Display racks are often used in supermarkets, as well as in other types of stores, to display items of merchandise generally handled as self-service items. For example, display racks are often used in supermarkets to display cans or bottles of soft drinks, the cans or bottles being removable for purchase by the customer in a self-service manner from the display rack.
Historically, display racks originally were comprised of a plurality of planar horizontal shelves held in spaced relation by vertical cornerposts, the packages or containers thereon, e.g., cans or bottles of soft drinks, being arranged on each shelf in adjacent rows parallel to the shelf's front edge from the shelf's front edge to the shelf's rear edge. In this type of prior art display rack structure, the prospective customers first remove the containers at the front edge of the shelf, i.e., in the front row, then remove the containers in the second row, then from the third row, and so forth until the shelf is emptied. However, access to the containers on a shelf in the rear rows, and across the width of the rack, is impeded if the shelf is of significant depth or if another shelf is above that shelf. This makes it difficult for customers to reach the merchandise in the first instance and, perhaps as importantly, tends to hide the merchandise from display in the second instance if a partially filled shelf has another shelf disposed above it. Thus, it is highly desirable to provide a shelf structure for a display rack in which the front row of the shelf is always filled with containers for two reasons. The first reason is so that all the containers displayed on the shelf will be presented at an easily accesible position to the retail customer. The second reason is so that, after the front rows of containers have been removed from the shelf, the remaining product displayed on the shelf is still visually displayed in full to the customer at the rack's front face, and is not partially hidden by virtue of being disposed, e.g., in a rear area of the shelf.

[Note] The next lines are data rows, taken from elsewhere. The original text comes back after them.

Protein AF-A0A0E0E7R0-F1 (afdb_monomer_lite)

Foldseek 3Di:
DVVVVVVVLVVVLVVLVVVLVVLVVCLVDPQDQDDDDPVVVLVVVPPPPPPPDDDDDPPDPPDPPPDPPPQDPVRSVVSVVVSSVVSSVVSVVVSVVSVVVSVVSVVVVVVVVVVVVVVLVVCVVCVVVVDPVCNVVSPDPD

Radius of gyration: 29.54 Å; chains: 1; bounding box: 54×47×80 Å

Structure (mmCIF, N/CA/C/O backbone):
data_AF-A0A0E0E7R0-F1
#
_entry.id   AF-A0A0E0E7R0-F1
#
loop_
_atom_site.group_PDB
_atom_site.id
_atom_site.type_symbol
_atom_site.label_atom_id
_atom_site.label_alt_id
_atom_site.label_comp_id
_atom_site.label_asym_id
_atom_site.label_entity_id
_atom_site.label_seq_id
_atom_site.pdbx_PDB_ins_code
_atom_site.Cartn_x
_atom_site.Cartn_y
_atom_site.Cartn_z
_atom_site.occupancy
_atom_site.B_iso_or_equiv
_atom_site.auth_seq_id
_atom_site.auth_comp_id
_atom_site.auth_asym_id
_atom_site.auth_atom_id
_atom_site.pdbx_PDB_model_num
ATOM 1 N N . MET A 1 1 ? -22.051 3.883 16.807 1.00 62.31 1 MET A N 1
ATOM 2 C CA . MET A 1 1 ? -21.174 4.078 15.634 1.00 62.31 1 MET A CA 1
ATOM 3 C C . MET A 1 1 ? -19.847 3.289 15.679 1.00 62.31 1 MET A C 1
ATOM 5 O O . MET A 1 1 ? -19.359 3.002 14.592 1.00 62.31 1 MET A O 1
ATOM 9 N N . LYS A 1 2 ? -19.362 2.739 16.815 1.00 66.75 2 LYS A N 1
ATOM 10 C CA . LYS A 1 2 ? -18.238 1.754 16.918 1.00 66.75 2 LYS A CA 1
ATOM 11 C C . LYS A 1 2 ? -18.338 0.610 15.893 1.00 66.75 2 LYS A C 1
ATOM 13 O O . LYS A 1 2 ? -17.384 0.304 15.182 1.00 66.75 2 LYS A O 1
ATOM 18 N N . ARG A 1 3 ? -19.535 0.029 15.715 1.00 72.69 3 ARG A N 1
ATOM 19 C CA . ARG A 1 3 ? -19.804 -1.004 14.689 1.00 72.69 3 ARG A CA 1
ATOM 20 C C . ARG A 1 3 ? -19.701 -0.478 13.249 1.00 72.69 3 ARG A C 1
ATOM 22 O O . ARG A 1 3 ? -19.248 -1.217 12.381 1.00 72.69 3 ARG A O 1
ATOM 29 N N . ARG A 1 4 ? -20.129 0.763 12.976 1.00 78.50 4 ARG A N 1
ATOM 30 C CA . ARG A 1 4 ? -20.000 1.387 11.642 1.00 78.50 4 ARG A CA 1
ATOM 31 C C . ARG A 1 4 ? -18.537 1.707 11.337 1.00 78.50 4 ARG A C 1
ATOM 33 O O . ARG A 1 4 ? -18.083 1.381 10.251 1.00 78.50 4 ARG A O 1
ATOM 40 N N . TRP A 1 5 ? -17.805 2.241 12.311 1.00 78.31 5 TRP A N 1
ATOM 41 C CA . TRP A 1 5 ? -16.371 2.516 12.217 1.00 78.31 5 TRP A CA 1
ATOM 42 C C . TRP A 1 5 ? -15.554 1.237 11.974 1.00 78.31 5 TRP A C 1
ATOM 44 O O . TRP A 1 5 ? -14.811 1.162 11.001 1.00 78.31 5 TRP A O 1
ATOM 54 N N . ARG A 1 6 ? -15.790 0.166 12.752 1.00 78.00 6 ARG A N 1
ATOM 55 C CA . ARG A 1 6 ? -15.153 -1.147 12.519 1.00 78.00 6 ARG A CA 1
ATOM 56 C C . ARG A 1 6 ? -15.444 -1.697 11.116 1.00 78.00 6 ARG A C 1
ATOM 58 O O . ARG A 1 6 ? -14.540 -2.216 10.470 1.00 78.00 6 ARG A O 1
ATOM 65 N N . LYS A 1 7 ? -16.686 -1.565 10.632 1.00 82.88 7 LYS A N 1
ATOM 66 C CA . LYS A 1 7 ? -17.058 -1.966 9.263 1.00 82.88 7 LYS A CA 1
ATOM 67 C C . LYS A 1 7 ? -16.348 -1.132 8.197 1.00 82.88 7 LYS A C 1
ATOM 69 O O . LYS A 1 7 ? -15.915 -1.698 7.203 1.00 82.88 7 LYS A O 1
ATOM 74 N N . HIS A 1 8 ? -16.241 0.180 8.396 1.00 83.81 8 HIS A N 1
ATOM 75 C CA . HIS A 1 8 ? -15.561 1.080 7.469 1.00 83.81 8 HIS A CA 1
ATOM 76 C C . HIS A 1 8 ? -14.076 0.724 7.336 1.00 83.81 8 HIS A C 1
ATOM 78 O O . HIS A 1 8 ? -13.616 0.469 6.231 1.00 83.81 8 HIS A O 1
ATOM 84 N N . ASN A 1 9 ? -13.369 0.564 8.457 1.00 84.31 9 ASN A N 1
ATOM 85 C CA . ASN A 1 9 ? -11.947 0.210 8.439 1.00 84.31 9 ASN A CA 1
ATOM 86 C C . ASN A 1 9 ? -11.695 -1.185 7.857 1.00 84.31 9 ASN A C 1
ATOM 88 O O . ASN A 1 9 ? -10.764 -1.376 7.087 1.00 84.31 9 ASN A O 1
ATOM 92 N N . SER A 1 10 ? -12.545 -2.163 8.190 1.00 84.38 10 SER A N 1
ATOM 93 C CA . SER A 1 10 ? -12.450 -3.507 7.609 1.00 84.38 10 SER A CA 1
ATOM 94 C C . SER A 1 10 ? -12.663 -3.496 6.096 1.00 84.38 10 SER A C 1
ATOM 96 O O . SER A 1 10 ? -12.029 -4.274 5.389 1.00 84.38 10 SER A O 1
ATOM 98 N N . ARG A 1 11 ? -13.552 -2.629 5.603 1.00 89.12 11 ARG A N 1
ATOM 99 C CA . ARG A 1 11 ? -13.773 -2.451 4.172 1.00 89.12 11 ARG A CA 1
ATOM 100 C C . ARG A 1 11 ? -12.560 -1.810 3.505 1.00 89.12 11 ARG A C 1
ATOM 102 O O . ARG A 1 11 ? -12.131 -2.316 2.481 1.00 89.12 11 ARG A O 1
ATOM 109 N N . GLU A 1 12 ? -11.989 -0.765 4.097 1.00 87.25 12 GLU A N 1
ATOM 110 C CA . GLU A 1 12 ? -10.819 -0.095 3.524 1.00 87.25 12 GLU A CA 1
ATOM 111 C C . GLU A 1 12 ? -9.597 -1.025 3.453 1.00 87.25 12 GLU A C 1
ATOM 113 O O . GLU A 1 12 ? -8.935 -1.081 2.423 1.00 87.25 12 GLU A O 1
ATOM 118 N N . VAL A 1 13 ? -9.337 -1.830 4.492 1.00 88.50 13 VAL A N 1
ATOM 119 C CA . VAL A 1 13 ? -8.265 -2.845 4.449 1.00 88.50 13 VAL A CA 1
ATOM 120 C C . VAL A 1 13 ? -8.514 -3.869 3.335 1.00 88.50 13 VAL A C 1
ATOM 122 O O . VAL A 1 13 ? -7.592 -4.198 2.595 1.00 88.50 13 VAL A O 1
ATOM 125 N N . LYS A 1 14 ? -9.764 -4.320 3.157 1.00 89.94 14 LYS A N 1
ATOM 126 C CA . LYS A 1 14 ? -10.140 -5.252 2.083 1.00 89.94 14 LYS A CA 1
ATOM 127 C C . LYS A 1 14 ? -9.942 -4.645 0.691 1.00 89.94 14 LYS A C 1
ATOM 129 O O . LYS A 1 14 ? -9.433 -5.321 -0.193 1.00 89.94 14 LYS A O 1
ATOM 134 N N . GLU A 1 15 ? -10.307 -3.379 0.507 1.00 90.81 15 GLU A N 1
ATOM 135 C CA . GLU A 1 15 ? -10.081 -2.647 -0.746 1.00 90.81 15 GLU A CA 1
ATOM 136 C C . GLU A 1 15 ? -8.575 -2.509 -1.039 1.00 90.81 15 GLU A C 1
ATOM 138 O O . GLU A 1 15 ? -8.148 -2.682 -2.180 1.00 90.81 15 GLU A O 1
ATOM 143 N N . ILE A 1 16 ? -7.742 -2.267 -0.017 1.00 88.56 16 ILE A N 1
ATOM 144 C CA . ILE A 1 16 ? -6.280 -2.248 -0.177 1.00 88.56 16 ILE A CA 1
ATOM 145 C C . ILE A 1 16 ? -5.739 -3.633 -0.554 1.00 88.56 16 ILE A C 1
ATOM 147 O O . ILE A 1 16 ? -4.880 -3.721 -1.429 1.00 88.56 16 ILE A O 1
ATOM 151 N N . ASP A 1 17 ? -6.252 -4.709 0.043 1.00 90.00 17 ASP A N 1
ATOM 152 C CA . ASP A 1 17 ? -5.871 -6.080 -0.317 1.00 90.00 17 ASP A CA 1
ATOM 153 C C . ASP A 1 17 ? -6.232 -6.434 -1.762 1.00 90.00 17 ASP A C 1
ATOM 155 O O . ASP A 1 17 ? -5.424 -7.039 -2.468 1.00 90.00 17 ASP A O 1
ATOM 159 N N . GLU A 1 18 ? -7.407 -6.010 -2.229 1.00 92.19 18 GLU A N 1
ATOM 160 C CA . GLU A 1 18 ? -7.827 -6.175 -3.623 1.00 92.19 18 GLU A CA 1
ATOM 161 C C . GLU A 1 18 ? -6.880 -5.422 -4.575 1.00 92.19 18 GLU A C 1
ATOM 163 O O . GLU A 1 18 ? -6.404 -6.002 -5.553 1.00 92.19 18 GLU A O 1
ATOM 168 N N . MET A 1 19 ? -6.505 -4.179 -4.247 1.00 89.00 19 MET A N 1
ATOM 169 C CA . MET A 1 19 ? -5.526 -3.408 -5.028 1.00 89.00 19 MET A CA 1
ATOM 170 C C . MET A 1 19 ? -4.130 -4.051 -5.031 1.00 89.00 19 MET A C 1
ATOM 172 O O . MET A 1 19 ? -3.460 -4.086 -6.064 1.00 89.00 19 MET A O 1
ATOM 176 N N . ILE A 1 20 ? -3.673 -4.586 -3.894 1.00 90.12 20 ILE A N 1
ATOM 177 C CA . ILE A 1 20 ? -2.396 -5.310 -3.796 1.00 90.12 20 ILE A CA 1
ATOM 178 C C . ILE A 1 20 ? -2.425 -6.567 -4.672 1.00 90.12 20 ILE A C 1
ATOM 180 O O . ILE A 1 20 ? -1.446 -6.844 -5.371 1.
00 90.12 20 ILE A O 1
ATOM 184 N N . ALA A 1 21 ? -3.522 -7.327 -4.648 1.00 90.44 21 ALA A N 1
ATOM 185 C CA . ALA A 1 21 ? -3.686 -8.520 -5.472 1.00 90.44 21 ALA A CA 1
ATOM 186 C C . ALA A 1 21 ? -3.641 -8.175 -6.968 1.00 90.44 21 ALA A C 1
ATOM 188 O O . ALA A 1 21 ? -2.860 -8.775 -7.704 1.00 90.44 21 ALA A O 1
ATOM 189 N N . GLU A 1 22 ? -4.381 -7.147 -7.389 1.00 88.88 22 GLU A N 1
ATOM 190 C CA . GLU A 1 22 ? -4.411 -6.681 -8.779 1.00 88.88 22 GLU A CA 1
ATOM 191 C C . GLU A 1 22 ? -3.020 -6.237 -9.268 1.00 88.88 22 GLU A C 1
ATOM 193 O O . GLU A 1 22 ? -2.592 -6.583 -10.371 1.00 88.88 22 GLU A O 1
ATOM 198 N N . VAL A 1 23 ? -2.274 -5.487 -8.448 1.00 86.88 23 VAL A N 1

A couple of different types of display rack structures have been developed over the years which tend to solve the merchandising problems present in the historical display rack structure as discussed above. These types of display rack structures incorporate the concept of slanted or sloped shelves on which the merchandise is stored or displayed. When the front product in a given column on a shelf is removed, gravity causes the products behind that front product to move forwardly in the column until stopped at the front edge of the shelf. One typical type of gravity feed shelf assembly for a display rack is illustrated in Pendergrast, Jr., et al. U.S. Pat. No. 3,203,553 and Shield U.S. Pat. No. 2,443,871. These two patents disclose gravity feed can racks in which the cans are disposed horizontal so that the rear cans in a shelf column can roll down the sloped shelf in response to removal of the lead can in that column. Another type of gravity feed shelf assembly is illustrated in Bergstedt U.S. Pat No. 3,279,618. In the Bergstedt patent, vertically disposed cans slide down a sloped shelf structure to the front edge thereof. Another type rack structure, as used for a storage rack, is illustrated in Azzi et al. U.S. Pat. No. 3,900,112. The Azzi et al. rack structure incorporates skate wheels in a sloped shelf structure so as to promote movement of the articles from the rear of the shelf to the front of the shelf when the article at the front of the shelf has been removed.

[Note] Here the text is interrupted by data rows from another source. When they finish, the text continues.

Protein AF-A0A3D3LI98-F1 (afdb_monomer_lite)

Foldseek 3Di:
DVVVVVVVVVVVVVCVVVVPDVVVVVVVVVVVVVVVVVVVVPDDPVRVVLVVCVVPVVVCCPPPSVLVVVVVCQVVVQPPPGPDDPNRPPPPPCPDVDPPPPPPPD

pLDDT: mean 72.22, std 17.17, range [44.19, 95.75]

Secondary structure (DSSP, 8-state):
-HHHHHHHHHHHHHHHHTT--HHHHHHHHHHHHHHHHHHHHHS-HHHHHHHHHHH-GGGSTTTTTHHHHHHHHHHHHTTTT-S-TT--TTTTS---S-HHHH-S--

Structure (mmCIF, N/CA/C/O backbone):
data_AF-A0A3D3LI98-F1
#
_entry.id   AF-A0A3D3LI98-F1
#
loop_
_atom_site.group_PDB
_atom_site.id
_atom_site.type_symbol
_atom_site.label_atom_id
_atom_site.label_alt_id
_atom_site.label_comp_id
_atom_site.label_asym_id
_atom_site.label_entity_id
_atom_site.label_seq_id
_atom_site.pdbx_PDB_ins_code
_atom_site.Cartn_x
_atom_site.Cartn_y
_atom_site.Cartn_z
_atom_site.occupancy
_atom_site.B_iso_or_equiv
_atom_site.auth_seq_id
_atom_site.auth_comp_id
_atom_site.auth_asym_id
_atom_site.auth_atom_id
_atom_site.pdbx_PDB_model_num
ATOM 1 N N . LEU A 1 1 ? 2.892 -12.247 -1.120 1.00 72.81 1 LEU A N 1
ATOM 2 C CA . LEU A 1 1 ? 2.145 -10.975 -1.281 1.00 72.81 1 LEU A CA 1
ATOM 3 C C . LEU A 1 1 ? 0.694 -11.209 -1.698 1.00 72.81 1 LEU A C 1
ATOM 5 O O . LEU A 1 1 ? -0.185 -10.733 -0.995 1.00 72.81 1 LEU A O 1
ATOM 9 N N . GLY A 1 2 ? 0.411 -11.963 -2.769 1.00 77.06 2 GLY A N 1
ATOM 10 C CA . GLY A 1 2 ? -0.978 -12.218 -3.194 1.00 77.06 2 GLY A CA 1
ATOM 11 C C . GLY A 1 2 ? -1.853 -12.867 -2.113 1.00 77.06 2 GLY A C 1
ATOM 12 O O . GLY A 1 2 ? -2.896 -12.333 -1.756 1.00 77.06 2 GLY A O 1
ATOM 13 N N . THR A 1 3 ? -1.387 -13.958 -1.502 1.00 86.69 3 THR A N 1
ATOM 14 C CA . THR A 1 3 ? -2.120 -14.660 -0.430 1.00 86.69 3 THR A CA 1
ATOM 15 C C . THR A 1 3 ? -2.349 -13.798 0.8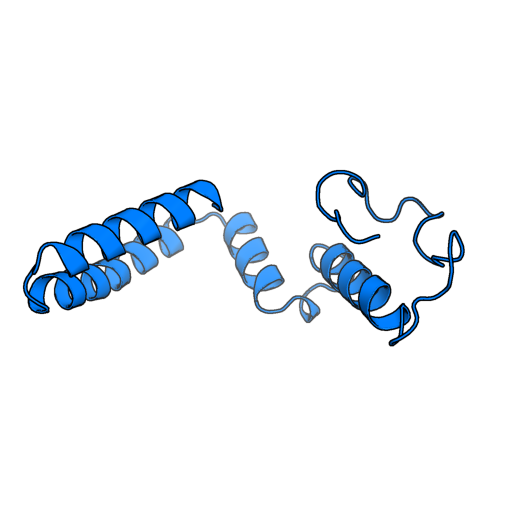11 1.00 86.69 3 THR A C 1
ATOM 17 O O . THR A 1 3 ? -3.449 -13.787 1.352 1.00 86.69 3 THR A O 1
ATOM 20 N N . SER A 1 4 ? -1.349 -13.024 1.242 1.00 84.06 4 SER A N 1
ATOM 21 C CA . SER A 1 4 ? -1.488 -12.103 2.377 1.00 84.06 4 SER A CA 1
ATOM 22 C C . SER A 1 4 ? -2.523 -11.009 2.107 1.00 84.06 4 SER A C 1
ATOM 24 O O . SER A 1 4 ? -3.325 -10.722 2.985 1.00 84.06 4 SER A O 1
ATOM 26 N N . ILE A 1 5 ? -2.563 -10.452 0.889 1.00 90.88 5 ILE A N 1
ATOM 27 C CA . ILE A 1 5 ? -3.575 -9.455 0.502 1.00 90.88 5 ILE A CA 1
ATOM 28 C C . ILE A 1 5 ? -4.974 -10.076 0.534 1.00 90.88 5 ILE A C 1
ATOM 30 O O . ILE A 1 5 ? -5.895 -9.461 1.067 1.00 90.88 5 ILE A O 1
ATOM 34 N N . LEU A 1 6 ? -5.129 -11.303 0.025 1.00 92.88 6 LEU A N 1
ATOM 35 C CA . LEU A 1 6 ? -6.409 -12.015 0.047 1.00 92.88 6 LEU A CA 1
ATOM 36 C C . LEU A 1 6 ? -6.907 -12.243 1.479 1.00 92.88 6 LEU A C 1
ATOM 38 O O . LEU A 1 6 ? -8.049 -11.907 1.784 1.00 92.88 6 LEU A O 1
ATOM 42 N N . PHE A 1 7 ? -6.053 -12.745 2.374 1.00 94.81 7 PHE A N 1
ATOM 43 C CA . PHE A 1 7 ? -6.431 -12.946 3.775 1.00 94.81 7 PHE A CA 1
ATOM 44 C C . PHE A 1 7 ? -6.745 -11.633 4.493 1.00 94.81 7 PHE A C 1
ATOM 46 O O . PHE A 1 7 ? -7.727 -11.572 5.233 1.00 94.81 7 PHE A O 1
ATOM 53 N N . SER A 1 8 ? -5.967 -10.572 4.256 1.00 91.69 8 SER A N 1
ATOM 54 C CA . SER A 1 8 ? -6.262 -9.250 4.814 1.00 91.69 8 SER A CA 1
ATOM 55 C C . SER A 1 8 ? -7.608 -8.721 4.327 1.00 91.69 8 SER A C 1
ATOM 57 O O . SER A 1 8 ? -8.386 -8.221 5.136 1.00 91.69 8 SER A O 1
ATOM 59 N N . LEU A 1 9 ? -7.916 -8.871 3.038 1.00 94.06 9 LEU A N 1
ATOM 60 C CA . LEU A 1 9 ? -9.181 -8.422 2.463 1.00 94.06 9 LEU A CA 1
ATOM 61 C C . LEU A 1 9 ? -10.367 -9.186 3.061 1.00 94.06 9 LEU A C 1
ATOM 63 O O . LEU A 1 9 ? -11.304 -8.564 3.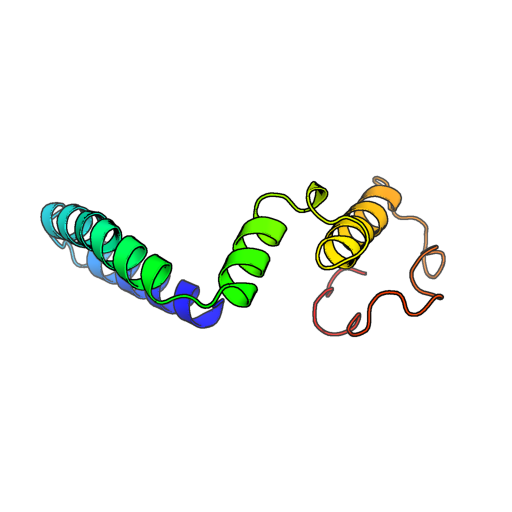554 1.00 94.06 9 LEU A O 1
ATOM 67 N N . ILE A 1 10 ? -10.286 -10.518 3.120 1.00 95.75 10 ILE A N 1
ATOM 68 C CA . ILE A 1 10 ? -11.321 -11.362 3.736 1.00 95.75 10 ILE A CA 1
ATOM 69 C C . ILE A 1 10 ? -11.512 -11.003 5.217 1.00 95.7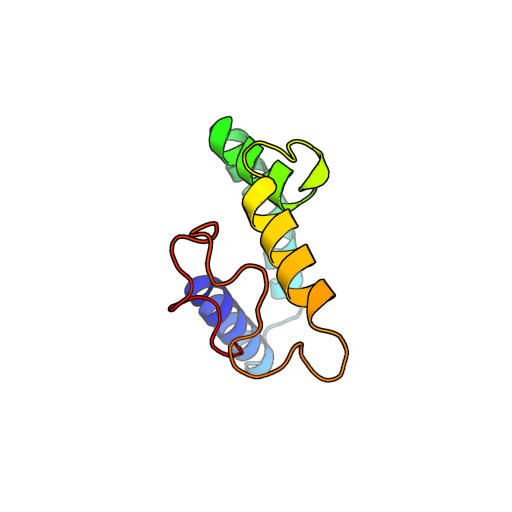5 10 ILE A C 1
ATOM 71 O O . ILE A 1 10 ? -12.646 -10.867 5.682 1.00 95.75 10 ILE A O 1
ATOM 75 N N . GLY A 1 11 ? -10.417 -10.818 5.959 1.00 93.50 11 GLY A N 1
ATOM 76 C CA . GLY A 1 11 ? -10.461 -10.456 7.375 1.00 93.50 11 GLY A CA 1
ATOM 77 C C . GLY A 1 11 ? -11.143 -9.108 7.611 1.00 93.50 11 GLY A C 1
ATOM 78 O O . GLY A 1 11 ? -12.071 -9.019 8.415 1.00 93.50 11 GLY A O 1
ATOM 79 N N . VAL A 1 12 ? -10.746 -8.072 6.866 1.00 93.00 12 VAL A N 1
ATOM 80 C CA . VAL A 1 12 ? -11.344 -6.728 6.953 1.00 93.00 12 VAL A CA 1
ATOM 81 C C . VAL A 1 12 ? -12.826 -6.758 6.570 1.00 93.00 12 VAL A C 1
ATOM 83 O O . VAL A 1 12 ? -13.645 -6.184 7.289 1.00 93.00 12 VAL A O 1
ATOM 86 N N . SER A 1 13 ? -13.196 -7.469 5.500 1.00 92.31 13 SER A N 1
ATOM 87 C CA . SER A 1 13 ? -14.597 -7.624 5.085 1.00 92.31 13 SER A CA 1
ATOM 88 C C . SER A 1 13 ? -15.444 -8.345 6.136 1.00 92.31 13 SER A C 1
ATOM 90 O O . SER A 1 13 ? -16.571 -7.934 6.402 1.00 92.31 13 SER A O 1
ATOM 92 N N . THR A 1 14 ? -14.905 -9.381 6.780 1.00 94.38 14 THR A N 1
ATOM 93 C CA . THR A 1 14 ? -15.623 -10.116 7.834 1.00 94.38 14 THR A CA 1
ATOM 94 C C . THR A 1 14 ? -15.851 -9.238 9.065 1.00 94.38 14 THR A C 1
ATOM 96 O O . THR A 1 14 ? -16.961 -9.195 9.589 1.00 94.38 14 THR A O 1
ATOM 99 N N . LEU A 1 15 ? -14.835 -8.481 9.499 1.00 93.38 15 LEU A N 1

In each of these prior art shelf assemblies, however, a significant problem arises particularly if the containers displayed thereon are of a frangible nature, e.g., glass bottles. In each of the prior art structural concepts, the remaining containers in any one shelf column impact against the new lead container in that column, and against one another, as the column moves forwardly due to gravity after removal of the old lead container in that column. In other words, and in the case of containers within a column in a gravity feed shelf structure of those types known to the prior art, the containers tend to move individually or independent one of another and, therefore, the containers tend to impact or hit one another in backlash fashion as they come to a stop against a new lead container, and against one another, upon moving forward due to gravity. This may create a problem of some significance for certain types of containers on a display rack in that it can result in broken or chipped bottles or dented cans, in the case of those types of containers. Also, this problem can result in disfigured or marked up artwork on the containers in the case of cans or bottles.
Accordingly, it has been one objective of this invention to provide a novel display rack incorporating an improved shelf assembly of the gravity feed type, that shelf assembly including a column feed unit that carries containers on a belt, the belt being movable in response to gravity so as to move the entire column of containers forwardly together after removal of the lead container in the column.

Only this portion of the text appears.